Executive Summary
Policymakers frequently invoke explainability and interpretability as key principles that responsible and safe AI systems should uphold. However, it is unclear how evaluations of explainability and interpretability methods are conducted in practice. To examine evaluations of these methods, we conducted a literature review of studies that focus on the explainability and interpretability of recommendation systems—a type of AI system that often uses explanations. Specifically, we analyzed how researchers (1) describe explainability and interpretability and (2) evaluate their explainability and interpretability claims in the context of AI-enabled recommendation systems. We focused on evaluation approaches in the research literature because data on AI developers’ evaluation approaches is not always publicly available, and researchers’ approaches can guide the types of evaluations that AI developers adopt.

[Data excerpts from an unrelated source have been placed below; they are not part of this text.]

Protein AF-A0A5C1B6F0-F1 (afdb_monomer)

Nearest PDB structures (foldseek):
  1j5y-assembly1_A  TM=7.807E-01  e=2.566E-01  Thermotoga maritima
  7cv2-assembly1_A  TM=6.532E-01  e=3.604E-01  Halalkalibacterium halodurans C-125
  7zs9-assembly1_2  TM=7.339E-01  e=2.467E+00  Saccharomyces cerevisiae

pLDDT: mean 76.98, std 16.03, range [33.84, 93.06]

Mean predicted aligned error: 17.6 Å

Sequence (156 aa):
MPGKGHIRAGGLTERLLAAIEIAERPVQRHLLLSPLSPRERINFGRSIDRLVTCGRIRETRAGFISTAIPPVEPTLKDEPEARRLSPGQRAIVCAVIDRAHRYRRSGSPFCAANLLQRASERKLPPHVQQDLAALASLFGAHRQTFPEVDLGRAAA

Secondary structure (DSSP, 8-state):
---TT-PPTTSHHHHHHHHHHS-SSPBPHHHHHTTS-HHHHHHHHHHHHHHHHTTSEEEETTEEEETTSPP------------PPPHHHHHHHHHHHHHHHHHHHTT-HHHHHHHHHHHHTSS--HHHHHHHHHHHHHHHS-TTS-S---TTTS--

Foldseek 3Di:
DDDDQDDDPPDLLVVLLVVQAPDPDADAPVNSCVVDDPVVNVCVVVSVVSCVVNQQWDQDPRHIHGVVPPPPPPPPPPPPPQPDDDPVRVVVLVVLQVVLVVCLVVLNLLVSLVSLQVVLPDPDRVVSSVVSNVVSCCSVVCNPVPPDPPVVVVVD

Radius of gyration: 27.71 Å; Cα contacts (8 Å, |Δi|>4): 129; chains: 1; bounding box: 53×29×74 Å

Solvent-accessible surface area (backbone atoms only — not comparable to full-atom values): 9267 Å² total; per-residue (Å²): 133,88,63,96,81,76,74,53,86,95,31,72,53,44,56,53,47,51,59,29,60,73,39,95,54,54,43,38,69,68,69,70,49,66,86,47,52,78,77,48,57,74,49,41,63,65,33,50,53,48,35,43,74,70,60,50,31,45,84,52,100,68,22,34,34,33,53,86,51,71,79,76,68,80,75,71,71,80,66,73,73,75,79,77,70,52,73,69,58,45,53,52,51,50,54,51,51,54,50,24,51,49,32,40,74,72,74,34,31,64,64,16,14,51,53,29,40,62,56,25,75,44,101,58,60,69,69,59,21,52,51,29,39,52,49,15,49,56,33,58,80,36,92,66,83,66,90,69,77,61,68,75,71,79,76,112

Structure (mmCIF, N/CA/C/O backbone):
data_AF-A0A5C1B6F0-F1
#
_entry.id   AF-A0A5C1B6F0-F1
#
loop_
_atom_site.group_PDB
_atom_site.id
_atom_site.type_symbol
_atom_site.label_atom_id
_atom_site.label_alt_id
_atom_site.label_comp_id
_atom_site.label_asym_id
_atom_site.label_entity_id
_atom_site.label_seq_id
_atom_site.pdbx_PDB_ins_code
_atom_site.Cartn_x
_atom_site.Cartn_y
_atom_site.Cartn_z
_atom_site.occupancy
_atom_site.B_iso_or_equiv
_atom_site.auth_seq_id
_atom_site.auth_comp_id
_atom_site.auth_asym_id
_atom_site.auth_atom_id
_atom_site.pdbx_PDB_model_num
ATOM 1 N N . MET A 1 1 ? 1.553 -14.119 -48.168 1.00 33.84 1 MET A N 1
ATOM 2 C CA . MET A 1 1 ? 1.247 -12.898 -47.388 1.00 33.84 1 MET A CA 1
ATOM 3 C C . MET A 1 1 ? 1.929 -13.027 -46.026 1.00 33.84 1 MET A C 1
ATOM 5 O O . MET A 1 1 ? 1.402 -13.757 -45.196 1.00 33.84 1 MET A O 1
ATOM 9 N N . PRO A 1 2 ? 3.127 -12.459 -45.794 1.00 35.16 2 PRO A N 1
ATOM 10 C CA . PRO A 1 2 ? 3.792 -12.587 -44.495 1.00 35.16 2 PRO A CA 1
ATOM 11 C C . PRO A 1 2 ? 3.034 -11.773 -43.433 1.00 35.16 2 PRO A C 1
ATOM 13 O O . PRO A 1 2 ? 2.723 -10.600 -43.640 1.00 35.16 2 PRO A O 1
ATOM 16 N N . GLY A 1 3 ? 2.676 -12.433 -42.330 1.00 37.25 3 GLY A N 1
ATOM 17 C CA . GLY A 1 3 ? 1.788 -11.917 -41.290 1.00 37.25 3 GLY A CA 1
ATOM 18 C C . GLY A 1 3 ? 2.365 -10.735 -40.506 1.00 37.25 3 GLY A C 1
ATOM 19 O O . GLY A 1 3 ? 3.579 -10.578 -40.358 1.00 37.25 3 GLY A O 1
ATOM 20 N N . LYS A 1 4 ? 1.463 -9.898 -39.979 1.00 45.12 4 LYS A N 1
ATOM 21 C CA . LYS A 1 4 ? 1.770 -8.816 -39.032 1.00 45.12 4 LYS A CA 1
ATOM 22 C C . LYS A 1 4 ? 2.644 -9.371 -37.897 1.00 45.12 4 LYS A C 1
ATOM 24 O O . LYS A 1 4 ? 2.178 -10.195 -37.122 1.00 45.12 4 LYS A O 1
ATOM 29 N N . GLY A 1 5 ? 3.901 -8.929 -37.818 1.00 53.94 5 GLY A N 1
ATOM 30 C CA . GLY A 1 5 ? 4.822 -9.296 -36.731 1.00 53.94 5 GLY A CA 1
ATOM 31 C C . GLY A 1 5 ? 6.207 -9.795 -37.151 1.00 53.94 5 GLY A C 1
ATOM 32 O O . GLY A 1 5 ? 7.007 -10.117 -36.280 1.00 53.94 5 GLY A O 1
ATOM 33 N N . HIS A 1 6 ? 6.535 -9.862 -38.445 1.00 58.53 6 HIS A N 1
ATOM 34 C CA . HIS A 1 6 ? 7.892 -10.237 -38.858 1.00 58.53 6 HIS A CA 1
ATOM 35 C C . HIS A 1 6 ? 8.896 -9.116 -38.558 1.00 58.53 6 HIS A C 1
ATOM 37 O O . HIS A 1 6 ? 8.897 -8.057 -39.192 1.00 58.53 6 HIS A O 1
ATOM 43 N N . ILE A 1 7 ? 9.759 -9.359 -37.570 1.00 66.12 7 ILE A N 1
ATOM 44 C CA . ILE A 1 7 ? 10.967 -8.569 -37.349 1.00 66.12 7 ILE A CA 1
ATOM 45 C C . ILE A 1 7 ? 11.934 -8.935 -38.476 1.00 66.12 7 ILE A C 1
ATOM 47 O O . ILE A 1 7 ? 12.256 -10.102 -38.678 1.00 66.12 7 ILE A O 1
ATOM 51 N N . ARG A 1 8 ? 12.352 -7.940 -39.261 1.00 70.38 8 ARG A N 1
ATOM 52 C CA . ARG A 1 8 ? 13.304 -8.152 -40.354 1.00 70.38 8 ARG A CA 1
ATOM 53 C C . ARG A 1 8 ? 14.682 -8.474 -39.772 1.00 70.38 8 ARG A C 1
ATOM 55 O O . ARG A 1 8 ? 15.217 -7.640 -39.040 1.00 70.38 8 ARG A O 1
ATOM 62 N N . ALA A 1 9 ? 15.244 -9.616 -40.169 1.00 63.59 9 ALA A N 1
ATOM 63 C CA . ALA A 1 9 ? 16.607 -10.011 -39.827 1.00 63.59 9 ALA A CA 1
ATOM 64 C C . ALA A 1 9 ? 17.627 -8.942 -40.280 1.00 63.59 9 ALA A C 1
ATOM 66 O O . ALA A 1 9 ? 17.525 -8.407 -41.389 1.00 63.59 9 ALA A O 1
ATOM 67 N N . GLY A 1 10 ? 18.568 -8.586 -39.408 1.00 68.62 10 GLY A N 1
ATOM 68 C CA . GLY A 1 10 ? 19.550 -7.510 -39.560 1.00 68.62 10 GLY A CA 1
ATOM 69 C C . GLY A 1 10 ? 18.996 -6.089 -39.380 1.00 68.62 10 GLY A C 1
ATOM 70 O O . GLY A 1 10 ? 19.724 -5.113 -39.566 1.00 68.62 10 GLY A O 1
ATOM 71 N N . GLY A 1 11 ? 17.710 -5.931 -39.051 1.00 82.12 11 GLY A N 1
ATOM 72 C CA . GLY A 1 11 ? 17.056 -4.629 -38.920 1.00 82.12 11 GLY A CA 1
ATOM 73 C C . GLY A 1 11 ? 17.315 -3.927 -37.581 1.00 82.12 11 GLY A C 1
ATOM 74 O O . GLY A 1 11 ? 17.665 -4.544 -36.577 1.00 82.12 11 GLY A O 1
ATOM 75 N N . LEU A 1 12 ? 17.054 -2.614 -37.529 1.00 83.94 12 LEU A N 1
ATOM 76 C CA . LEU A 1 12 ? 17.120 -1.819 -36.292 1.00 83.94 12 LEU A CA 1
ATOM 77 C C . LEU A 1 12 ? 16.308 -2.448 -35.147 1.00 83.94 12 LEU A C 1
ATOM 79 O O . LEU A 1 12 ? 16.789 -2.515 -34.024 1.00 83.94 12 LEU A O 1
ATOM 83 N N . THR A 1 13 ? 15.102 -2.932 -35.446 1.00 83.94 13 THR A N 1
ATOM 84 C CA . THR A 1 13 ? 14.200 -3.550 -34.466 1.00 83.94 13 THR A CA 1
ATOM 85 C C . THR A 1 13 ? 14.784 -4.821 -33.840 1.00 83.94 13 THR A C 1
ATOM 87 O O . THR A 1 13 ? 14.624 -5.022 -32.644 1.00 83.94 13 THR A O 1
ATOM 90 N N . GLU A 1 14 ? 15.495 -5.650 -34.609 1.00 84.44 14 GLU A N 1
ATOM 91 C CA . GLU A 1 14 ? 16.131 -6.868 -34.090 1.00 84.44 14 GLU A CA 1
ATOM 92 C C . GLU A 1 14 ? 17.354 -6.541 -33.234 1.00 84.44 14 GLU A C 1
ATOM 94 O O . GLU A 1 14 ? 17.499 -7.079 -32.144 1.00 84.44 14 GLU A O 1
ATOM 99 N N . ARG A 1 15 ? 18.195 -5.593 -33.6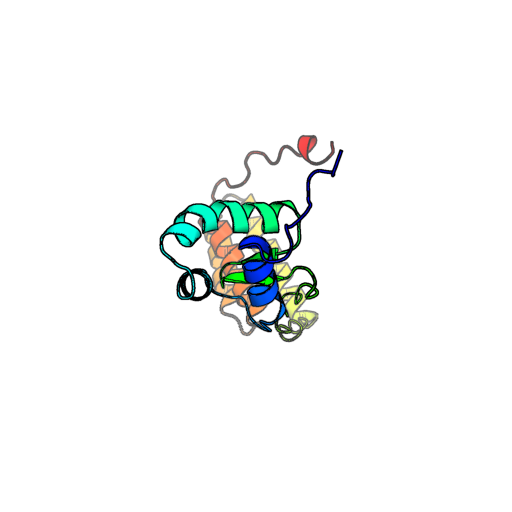69 1.00 85.94 15 ARG A N 1
ATOM 100 C CA . ARG A 1 15 ? 19.357 -5.162 -32.872 1.00 85.94 15 ARG A CA 1
ATOM 101 C C . ARG A 1 15 ? 18.946 -4.537 -31.540 1.00 85.94 15 ARG A C 1
ATOM 103 O O . ARG A 1 15 ? 19.626 -4.740 -30.542 1.00 85.94 15 ARG A O 1
ATOM 110 N N . LEU A 1 16 ? 17.836 -3.794 -31.516 1.00 86.69 16 LEU A N 1
ATOM 111 C CA . LEU A 1 16 ? 17.270 -3.260 -30.274 1.00 86.69 16 LEU A CA 1
ATOM 112 C C . LEU A 1 16 ? 16.748 -4.373 -29.366 1.00 86.69 16 LEU A C 1
ATOM 114 O O . LEU A 1 16 ? 16.990 -4.322 -28.165 1.00 86.69 16 LEU A O 1
ATOM 118 N N . LEU A 1 17 ? 16.070 -5.376 -29.929 1.00 86.81 17 LEU A N 1
ATOM 119 C CA . LEU A 1 17 ? 15.618 -6.533 -29.163 1.00 86.81 17 LEU A CA 1
ATOM 120 C C . LEU A 1 17 ? 16.806 -7.304 -28.573 1.00 86.81 17 LEU A C 1
ATOM 122 O O . LEU A 1 17 ? 16.832 -7.514 -27.368 1.00 86.81 17 LEU A O 1
ATOM 126 N N . ALA A 1 18 ? 17.824 -7.614 -29.379 1.00 86.12 18 ALA A N 1
ATOM 127 C CA . ALA A 1 18 ? 19.030 -8.308 -28.930 1.00 86.12 18 ALA A CA 1
ATOM 128 C C . ALA A 1 18 ? 19.767 -7.537 -27.820 1.00 86.12 18 ALA A C 1
ATOM 130 O O . ALA A 1 18 ? 20.184 -8.125 -26.827 1.00 86.12 18 ALA A O 1
ATOM 131 N N . ALA A 1 19 ? 19.876 -6.208 -27.941 1.00 86.19 19 ALA A N 1
ATOM 132 C CA . ALA A 1 19 ? 20.482 -5.370 -26.905 1.00 86.19 19 ALA A CA 1
ATOM 133 C C . ALA A 1 19 ? 19.706 -5.402 -25.575 1.00 86.19 19 ALA A C 1
ATOM 135 O O . ALA A 1 19 ? 20.312 -5.298 -24.512 1.00 86.19 19 ALA A O 1
ATOM 136 N N . ILE A 1 20 ? 18.378 -5.541 -25.629 1.00 85.88 20 ILE A N 1
ATOM 137 C CA . ILE A 1 20 ? 17.512 -5.635 -24.446 1.00 85.88 20 ILE A CA 1
ATOM 138 C C . ILE A 1 20 ? 17.496 -7.064 -23.877 1.00 85.88 20 ILE A C 1
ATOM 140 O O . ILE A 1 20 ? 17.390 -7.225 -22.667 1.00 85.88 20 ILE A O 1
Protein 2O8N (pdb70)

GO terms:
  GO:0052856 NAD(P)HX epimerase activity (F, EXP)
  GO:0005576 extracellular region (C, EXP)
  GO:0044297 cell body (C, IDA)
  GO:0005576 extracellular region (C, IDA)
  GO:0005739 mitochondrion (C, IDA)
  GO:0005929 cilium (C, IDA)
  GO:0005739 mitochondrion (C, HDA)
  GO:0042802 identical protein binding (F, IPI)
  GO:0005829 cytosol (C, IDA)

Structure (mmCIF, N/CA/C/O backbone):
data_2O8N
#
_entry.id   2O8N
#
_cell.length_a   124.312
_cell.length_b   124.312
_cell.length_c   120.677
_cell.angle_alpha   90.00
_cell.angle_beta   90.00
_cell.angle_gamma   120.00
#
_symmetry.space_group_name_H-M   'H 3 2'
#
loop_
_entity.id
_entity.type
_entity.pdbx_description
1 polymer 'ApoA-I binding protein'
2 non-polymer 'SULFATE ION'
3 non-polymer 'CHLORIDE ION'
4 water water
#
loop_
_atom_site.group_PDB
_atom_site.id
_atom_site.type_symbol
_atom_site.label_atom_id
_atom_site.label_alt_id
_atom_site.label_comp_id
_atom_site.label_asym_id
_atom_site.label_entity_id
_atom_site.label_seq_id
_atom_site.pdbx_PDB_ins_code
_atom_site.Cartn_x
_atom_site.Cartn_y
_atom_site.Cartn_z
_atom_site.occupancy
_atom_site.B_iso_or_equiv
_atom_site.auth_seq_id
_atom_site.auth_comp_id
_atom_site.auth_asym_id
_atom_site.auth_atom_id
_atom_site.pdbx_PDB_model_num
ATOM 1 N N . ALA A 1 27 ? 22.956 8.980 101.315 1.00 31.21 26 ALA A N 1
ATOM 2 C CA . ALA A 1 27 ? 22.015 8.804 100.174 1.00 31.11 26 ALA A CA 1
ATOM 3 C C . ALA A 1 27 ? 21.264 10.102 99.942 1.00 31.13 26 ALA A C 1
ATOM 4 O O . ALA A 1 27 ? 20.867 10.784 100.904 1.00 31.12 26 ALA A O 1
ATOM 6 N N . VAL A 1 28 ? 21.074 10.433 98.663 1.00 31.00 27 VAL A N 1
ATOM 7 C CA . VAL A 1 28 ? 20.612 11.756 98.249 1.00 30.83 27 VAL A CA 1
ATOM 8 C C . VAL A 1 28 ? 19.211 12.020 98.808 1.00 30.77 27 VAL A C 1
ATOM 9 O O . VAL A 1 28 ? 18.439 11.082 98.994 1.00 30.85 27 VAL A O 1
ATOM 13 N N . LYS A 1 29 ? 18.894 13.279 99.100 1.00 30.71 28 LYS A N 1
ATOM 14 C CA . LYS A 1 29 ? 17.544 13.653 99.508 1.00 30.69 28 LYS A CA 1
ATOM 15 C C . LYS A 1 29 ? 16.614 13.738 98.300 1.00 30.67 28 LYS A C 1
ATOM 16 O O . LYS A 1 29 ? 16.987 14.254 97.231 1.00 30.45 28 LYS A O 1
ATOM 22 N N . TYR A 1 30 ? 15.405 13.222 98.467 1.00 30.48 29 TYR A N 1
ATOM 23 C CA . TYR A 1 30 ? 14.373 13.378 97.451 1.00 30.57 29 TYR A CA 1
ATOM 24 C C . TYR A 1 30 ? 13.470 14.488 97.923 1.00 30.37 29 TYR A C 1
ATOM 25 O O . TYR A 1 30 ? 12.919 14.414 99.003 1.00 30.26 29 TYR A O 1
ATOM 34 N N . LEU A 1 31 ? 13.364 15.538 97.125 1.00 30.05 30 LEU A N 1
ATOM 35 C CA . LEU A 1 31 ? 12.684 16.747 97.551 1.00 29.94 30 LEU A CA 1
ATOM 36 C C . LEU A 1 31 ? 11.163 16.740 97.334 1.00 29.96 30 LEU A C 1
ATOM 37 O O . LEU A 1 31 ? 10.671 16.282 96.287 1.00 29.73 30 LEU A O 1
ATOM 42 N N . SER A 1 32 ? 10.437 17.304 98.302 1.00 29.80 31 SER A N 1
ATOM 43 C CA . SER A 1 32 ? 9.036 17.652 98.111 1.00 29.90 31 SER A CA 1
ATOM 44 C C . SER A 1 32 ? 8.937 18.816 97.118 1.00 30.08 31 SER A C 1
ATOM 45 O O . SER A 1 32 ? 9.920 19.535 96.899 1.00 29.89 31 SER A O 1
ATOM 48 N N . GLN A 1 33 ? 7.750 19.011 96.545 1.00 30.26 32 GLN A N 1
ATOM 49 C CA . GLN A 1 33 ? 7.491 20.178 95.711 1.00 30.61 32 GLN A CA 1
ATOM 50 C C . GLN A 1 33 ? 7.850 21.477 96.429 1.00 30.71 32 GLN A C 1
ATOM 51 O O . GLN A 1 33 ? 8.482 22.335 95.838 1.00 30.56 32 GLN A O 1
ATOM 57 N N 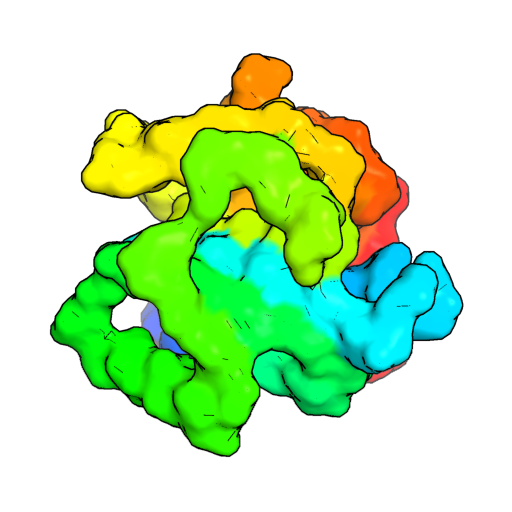. GLU A 1 34 ? 7.428 21.625 97.688 1.00 30.90 33 GLU A N 1
ATOM 58 C CA . GLU A 1 34 ? 7.737 22.831 98.448 1.00 31.15 33 GLU A CA 1
ATOM 59 C C . GLU A 1 34 ? 9.244 23.038 98.598 1.00 31.15 33 GLU A C 1
ATOM 60 O O . GLU A 1 34 ? 9.713 24.151 98.399 1.00 31.15 33 GLU A O 1
ATOM 66 N N . GLU A 1 35 ? 9.987 21.972 98.925 1.00 31.16 34 GLU A N 1
ATOM 67 C CA . GLU A 1 35 ? 11.461 22.015 99.024 1.00 31.14 34 GLU A CA 1
ATOM 68 C C . GLU A 1 35 ? 12.113 22.363 97.684 1.00 31.12 34 GLU A C 1
ATOM 69 O O . GLU A 1 35 ? 12.977 23.231 97.618 1.00 31.09 34 GLU A O 1
ATOM 75 N N . ALA A 1 36 ? 11.704 21.676 96.624 1.00 30.97 35 ALA A N 1
ATOM 76 C CA . ALA A 1 36 ? 12.183 21.984 95.278 1.00 30.95 35 ALA A CA 1
ATOM 77 C C . ALA A 1 36 ? 11.984 23.470 94.930 1.00 30.94 35 ALA A C 1
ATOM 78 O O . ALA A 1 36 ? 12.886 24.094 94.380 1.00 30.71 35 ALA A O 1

We find that researchers describe explainability and interpretability in variable ways across papers and do not clearly differentiate explainability from interpretability. We also identify five evaluation approaches that researchers adopt—case studies, comparative evaluations, parameter tuning, surveys, and operational evaluations—and observe that research papers strongly favor evaluations of system correctness over evaluations of system effectiveness. These evaluations serve important but distinct purposes. Evaluations of system correctness test whether explainable systems are built according to researcher specifications, and evaluations of system effectiveness test whether explainable systems operate as intended in the real world. If researchers understand and measure explainability or other facets of AI safety differently, policies for implementing or evaluating safe AI systems may not be effective. Although further inquiry is needed to determine whether these results translate to other research areas and the extent to which research practices influence developers, these trends suggest that policymakers would do well to invest in standards for AI safety evaluations and enable a workforce that can assess the efficacy of these evaluations in different contexts.